Its so odd... and here I thought bigness was only in Ay mice. I love this forum, I learn something new all the time!!

And Cait... I'm pretty sure I would have kept her too! hehee Is she still with you?

Willow xx


----------



## Cait (Oct 3, 2008)

No I must have had her at least 2 or 3 years ago now, probably more. I've had an obese banded doe as well, she was a normal size until about 4-5 months old and she suddenly became a bit of a blob :lol: I think it happens to some mice even though they eat the same as the other mice in the cage, a bit like some people (!).


----------



## WillowDragon (Jan 7, 2009)

I have noticed that my girls do tend to get weightier when they have produced a litter or two! hehe
And yes, mice are little people! 

Willow xx


----------



## moustress (Sep 25, 2009)

All of the light colors are prone to obesity. I have quite a number of fatties in my mousiery. they're kinda fun as they can't easily evade The Hand, and make a nice fistfull of warm cuddliness. I've had a few that should be called 'Socks' as they are/were as big as a pair of rolled up socks. Satin fatties are resplendent and glow with extreme fattitude, which combined with the glare as you snatch them up is fairly blinding.

Pictures at 10.


----------



## Jack Garcia (Oct 9, 2009)

MouseBreeder said:


>


Now THAT is precious! :lol:


----------



## Jack Garcia (Oct 9, 2009)

This is as ugly as my mice get, at the moment:










They look so small but they weigh the same as their furred sibling. 
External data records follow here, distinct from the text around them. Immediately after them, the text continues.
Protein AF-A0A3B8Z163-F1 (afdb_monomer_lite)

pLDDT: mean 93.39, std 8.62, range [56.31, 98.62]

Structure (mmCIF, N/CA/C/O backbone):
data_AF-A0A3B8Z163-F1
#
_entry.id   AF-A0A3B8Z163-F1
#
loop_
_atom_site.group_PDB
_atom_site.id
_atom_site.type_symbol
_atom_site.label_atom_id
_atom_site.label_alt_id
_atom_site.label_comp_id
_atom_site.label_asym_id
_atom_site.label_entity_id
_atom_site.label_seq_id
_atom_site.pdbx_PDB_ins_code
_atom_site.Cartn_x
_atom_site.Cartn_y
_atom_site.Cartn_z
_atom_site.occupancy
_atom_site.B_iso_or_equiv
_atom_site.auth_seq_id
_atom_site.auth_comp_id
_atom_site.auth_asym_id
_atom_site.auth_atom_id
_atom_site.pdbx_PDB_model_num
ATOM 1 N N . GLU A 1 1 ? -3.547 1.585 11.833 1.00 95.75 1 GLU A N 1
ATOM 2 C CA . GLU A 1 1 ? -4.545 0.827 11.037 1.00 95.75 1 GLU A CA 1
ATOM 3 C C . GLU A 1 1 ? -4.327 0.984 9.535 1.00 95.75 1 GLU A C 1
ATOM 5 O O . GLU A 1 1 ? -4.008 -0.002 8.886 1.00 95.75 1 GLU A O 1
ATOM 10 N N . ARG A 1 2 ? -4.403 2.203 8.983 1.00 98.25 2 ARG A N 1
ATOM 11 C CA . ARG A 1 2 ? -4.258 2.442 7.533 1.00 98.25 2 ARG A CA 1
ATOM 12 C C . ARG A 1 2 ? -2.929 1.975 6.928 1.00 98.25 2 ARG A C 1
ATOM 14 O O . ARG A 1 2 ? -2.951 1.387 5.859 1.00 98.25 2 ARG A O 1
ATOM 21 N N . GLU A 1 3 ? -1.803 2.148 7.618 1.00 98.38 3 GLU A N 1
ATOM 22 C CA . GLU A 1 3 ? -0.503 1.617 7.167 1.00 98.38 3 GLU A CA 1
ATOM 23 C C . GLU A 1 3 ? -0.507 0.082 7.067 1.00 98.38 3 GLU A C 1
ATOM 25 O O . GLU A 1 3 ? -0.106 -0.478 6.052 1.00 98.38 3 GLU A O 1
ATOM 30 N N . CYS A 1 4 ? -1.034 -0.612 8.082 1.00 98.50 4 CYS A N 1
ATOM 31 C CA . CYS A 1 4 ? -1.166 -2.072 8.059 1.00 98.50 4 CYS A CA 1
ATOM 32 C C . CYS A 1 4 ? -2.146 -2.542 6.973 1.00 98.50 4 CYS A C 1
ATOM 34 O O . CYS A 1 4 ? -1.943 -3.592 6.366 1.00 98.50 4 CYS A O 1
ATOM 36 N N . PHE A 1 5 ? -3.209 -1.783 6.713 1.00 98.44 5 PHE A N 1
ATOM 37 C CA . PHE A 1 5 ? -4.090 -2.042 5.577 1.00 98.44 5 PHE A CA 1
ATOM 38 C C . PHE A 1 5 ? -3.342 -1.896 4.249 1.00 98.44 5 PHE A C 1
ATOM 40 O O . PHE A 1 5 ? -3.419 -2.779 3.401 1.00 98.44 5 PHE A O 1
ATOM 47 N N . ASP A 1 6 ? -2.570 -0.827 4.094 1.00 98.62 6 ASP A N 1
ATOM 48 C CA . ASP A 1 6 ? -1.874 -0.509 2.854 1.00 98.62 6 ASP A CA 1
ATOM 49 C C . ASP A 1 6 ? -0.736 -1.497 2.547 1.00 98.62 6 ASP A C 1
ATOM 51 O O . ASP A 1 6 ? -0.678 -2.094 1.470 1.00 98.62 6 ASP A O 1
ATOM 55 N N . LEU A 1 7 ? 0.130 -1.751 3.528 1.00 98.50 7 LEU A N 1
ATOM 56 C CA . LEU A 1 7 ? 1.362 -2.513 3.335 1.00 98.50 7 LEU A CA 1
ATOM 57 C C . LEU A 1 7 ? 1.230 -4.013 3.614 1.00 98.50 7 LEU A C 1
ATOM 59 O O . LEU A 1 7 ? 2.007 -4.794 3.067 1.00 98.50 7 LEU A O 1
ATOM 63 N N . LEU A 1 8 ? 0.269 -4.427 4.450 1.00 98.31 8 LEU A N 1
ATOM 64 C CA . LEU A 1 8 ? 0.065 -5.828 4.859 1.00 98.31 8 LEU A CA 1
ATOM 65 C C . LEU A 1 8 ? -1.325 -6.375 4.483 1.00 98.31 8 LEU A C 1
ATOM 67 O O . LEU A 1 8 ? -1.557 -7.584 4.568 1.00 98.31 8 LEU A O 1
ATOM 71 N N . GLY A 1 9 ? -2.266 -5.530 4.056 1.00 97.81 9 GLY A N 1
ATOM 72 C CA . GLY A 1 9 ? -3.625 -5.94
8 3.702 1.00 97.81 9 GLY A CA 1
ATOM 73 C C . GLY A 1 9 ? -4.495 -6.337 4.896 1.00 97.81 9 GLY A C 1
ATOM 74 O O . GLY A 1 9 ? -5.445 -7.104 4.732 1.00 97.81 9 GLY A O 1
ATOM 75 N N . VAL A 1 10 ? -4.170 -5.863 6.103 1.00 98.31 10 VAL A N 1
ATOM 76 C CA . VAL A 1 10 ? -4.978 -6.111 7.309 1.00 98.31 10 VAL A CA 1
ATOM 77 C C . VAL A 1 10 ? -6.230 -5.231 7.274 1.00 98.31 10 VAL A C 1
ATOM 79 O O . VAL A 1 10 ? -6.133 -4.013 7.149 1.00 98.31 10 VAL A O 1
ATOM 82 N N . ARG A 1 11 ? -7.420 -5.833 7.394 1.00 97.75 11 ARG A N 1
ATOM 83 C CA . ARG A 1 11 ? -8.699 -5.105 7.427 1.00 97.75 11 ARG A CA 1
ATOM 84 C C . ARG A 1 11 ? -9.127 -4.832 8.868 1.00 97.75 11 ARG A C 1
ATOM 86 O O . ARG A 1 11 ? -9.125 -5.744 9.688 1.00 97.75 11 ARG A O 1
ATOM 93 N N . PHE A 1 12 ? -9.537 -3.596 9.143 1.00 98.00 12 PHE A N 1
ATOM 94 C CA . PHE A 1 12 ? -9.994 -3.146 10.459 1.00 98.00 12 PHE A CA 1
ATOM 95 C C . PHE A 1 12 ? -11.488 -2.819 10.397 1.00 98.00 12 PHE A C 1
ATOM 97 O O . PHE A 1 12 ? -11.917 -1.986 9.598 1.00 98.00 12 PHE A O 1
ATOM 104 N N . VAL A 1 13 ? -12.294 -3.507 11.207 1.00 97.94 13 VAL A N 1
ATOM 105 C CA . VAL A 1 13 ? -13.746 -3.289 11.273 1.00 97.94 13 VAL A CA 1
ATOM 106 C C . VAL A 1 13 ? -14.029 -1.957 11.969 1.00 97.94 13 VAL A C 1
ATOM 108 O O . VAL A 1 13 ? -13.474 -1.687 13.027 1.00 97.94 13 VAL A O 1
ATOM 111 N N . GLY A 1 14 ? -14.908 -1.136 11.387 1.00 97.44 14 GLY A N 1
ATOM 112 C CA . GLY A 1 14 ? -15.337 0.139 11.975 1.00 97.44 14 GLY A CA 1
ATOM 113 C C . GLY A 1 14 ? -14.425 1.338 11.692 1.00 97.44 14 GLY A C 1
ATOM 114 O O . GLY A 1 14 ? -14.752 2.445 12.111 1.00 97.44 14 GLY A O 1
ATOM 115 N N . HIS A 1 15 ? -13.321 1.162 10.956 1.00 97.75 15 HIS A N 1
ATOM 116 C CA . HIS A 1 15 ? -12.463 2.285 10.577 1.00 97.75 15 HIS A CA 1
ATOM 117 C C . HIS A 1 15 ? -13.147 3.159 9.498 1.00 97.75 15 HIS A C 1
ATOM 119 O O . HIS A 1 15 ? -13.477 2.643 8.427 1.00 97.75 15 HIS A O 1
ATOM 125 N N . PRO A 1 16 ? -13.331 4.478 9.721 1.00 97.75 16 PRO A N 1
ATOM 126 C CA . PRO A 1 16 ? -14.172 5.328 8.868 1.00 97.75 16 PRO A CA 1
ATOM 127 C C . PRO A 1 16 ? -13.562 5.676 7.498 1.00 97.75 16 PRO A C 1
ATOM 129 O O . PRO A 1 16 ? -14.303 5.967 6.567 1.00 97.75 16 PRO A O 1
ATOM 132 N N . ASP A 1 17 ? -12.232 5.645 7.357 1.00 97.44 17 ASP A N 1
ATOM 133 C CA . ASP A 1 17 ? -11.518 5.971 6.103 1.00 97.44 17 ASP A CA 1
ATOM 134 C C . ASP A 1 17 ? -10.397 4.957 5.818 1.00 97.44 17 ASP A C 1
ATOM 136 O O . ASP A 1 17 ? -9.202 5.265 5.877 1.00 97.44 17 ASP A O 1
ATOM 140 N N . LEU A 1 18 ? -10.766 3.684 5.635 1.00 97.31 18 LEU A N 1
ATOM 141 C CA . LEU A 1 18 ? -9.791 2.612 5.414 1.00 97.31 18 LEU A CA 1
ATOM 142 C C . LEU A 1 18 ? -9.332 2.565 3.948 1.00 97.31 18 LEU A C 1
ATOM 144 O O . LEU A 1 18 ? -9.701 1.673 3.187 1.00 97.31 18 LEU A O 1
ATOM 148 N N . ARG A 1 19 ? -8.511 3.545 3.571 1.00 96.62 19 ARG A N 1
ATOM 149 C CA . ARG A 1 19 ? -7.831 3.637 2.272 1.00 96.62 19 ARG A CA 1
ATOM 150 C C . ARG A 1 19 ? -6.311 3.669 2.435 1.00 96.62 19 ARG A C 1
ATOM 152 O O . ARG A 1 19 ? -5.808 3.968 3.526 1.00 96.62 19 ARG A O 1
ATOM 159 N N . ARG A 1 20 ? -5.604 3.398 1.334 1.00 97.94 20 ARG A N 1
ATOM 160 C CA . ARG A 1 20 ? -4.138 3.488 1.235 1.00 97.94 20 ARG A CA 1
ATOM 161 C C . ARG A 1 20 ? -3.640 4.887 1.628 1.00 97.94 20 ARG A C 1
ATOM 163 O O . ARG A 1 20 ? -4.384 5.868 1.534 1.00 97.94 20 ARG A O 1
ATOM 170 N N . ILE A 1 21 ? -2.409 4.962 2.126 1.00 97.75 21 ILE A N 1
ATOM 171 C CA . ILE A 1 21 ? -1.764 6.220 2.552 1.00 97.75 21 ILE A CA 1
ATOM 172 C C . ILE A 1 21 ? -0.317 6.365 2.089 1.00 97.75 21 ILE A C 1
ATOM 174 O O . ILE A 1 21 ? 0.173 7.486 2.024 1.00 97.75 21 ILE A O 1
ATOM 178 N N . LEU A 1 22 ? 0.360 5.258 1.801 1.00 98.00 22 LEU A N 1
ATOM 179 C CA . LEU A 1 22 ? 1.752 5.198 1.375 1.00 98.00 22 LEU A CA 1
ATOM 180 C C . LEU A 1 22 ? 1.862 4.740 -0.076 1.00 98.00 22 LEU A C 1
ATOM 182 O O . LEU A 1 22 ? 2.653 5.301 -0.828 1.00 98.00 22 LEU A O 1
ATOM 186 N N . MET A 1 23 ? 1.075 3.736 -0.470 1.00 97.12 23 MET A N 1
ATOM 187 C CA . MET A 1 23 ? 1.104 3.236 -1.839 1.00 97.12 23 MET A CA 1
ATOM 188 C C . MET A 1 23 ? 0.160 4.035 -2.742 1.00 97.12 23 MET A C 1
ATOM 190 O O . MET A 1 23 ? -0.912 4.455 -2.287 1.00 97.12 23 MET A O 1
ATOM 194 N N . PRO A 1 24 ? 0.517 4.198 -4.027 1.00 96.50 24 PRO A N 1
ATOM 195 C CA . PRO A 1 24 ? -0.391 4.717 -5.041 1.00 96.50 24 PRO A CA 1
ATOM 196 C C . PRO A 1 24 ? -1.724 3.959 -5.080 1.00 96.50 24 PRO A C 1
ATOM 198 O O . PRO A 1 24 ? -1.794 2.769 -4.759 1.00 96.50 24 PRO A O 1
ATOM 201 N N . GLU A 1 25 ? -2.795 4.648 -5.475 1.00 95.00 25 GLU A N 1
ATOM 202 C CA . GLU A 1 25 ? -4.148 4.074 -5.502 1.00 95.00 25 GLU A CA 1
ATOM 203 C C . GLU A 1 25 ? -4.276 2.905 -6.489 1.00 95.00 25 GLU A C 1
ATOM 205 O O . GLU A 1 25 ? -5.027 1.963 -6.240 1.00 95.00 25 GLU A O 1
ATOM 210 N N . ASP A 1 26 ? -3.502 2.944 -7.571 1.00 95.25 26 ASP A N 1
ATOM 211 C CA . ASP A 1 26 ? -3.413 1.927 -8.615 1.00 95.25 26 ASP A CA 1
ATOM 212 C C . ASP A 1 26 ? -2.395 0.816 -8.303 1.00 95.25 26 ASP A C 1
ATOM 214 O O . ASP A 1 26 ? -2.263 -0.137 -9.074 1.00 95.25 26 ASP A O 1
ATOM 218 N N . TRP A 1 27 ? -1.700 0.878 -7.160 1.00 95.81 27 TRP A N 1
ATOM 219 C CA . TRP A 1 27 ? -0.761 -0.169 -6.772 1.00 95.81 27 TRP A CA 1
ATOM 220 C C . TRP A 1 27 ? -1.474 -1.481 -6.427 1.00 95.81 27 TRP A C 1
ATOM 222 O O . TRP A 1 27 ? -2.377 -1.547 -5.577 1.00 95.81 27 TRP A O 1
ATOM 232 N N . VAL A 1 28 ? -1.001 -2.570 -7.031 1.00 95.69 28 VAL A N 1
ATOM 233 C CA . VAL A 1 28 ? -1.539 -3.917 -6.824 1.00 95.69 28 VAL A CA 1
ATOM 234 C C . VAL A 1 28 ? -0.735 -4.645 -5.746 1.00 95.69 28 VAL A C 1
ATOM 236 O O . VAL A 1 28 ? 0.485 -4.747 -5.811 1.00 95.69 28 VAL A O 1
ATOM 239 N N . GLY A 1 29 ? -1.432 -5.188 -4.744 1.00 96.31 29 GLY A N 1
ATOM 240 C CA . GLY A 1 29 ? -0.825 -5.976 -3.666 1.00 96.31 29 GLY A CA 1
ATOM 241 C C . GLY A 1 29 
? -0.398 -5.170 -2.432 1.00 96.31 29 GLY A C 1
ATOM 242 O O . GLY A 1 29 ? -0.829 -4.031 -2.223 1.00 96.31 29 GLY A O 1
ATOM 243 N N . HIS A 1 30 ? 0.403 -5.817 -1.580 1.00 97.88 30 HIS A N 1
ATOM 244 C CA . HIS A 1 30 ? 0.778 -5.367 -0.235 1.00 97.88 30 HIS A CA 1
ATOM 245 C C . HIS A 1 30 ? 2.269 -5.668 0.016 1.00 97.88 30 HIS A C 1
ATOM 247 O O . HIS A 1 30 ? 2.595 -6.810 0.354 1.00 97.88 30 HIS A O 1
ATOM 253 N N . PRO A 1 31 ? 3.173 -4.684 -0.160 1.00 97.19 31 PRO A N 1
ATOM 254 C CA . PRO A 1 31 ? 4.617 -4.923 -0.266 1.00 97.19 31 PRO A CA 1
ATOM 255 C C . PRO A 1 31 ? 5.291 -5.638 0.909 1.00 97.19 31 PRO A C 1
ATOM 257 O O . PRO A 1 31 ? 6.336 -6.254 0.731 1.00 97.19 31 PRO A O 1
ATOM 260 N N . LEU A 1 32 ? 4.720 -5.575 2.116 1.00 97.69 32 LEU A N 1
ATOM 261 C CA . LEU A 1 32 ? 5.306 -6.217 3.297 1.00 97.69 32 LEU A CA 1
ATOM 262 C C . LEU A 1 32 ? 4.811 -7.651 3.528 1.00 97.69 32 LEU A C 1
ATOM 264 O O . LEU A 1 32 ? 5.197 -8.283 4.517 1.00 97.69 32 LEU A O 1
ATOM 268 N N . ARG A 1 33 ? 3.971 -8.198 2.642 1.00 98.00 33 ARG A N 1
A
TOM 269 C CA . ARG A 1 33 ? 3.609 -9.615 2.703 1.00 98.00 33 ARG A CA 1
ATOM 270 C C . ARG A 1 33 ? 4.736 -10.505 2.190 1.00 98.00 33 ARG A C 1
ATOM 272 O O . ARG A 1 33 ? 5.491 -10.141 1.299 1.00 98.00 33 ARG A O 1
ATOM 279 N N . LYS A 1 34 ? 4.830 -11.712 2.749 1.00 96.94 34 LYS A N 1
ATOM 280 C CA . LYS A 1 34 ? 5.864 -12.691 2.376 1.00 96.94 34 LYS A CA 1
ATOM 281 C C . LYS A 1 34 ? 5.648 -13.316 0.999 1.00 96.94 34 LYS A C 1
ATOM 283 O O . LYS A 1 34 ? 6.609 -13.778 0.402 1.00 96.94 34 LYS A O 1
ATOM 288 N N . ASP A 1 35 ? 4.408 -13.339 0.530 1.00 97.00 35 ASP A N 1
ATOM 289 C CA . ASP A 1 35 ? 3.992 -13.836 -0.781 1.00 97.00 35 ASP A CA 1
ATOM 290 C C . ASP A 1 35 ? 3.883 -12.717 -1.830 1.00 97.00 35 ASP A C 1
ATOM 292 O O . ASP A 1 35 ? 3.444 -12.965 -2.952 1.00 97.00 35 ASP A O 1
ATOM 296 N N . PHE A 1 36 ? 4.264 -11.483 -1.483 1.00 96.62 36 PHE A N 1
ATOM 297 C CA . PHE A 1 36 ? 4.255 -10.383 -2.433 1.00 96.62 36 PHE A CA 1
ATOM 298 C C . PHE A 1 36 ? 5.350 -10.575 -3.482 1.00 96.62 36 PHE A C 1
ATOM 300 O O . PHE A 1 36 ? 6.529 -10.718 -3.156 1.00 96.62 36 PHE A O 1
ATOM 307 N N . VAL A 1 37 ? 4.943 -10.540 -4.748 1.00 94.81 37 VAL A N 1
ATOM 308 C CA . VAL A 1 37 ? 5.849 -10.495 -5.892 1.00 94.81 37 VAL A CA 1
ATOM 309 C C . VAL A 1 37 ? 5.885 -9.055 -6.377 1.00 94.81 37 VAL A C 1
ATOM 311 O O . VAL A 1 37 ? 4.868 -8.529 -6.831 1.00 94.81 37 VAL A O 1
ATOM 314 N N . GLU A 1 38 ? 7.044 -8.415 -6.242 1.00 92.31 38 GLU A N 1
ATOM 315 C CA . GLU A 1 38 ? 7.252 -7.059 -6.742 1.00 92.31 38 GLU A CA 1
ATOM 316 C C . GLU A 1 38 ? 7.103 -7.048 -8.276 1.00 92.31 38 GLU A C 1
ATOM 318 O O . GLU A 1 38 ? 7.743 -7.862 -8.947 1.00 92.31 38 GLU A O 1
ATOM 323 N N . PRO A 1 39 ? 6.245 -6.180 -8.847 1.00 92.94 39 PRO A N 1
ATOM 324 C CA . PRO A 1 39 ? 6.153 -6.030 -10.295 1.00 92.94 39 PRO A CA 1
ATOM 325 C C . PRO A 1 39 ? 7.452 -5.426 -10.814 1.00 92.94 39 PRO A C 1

(The red ink is for identification only.)


----------



## Cait (Oct 3, 2008)

I don't think they're ugly Jack, but then you saw my fuzzy 'hairless' that I posted :roll: (they look hairless but they were fuzzies selectively bred to be as bald as possible, they started off very furry!).


----------



## Jack Garcia (Oct 9, 2009)

Hehe...thanks. I think they look like little aliens, myself. They're ugly in that "too cute to be ugly" way. 

Mine are also fuzzy hairless. I hope they lose hair as they age. Who knows? They're also Caracul (Ca/Ca or Ca/*) which is supposed to help keep the amount of hair down. (The black one that you see is Caracul carrying fuzzy.)


----------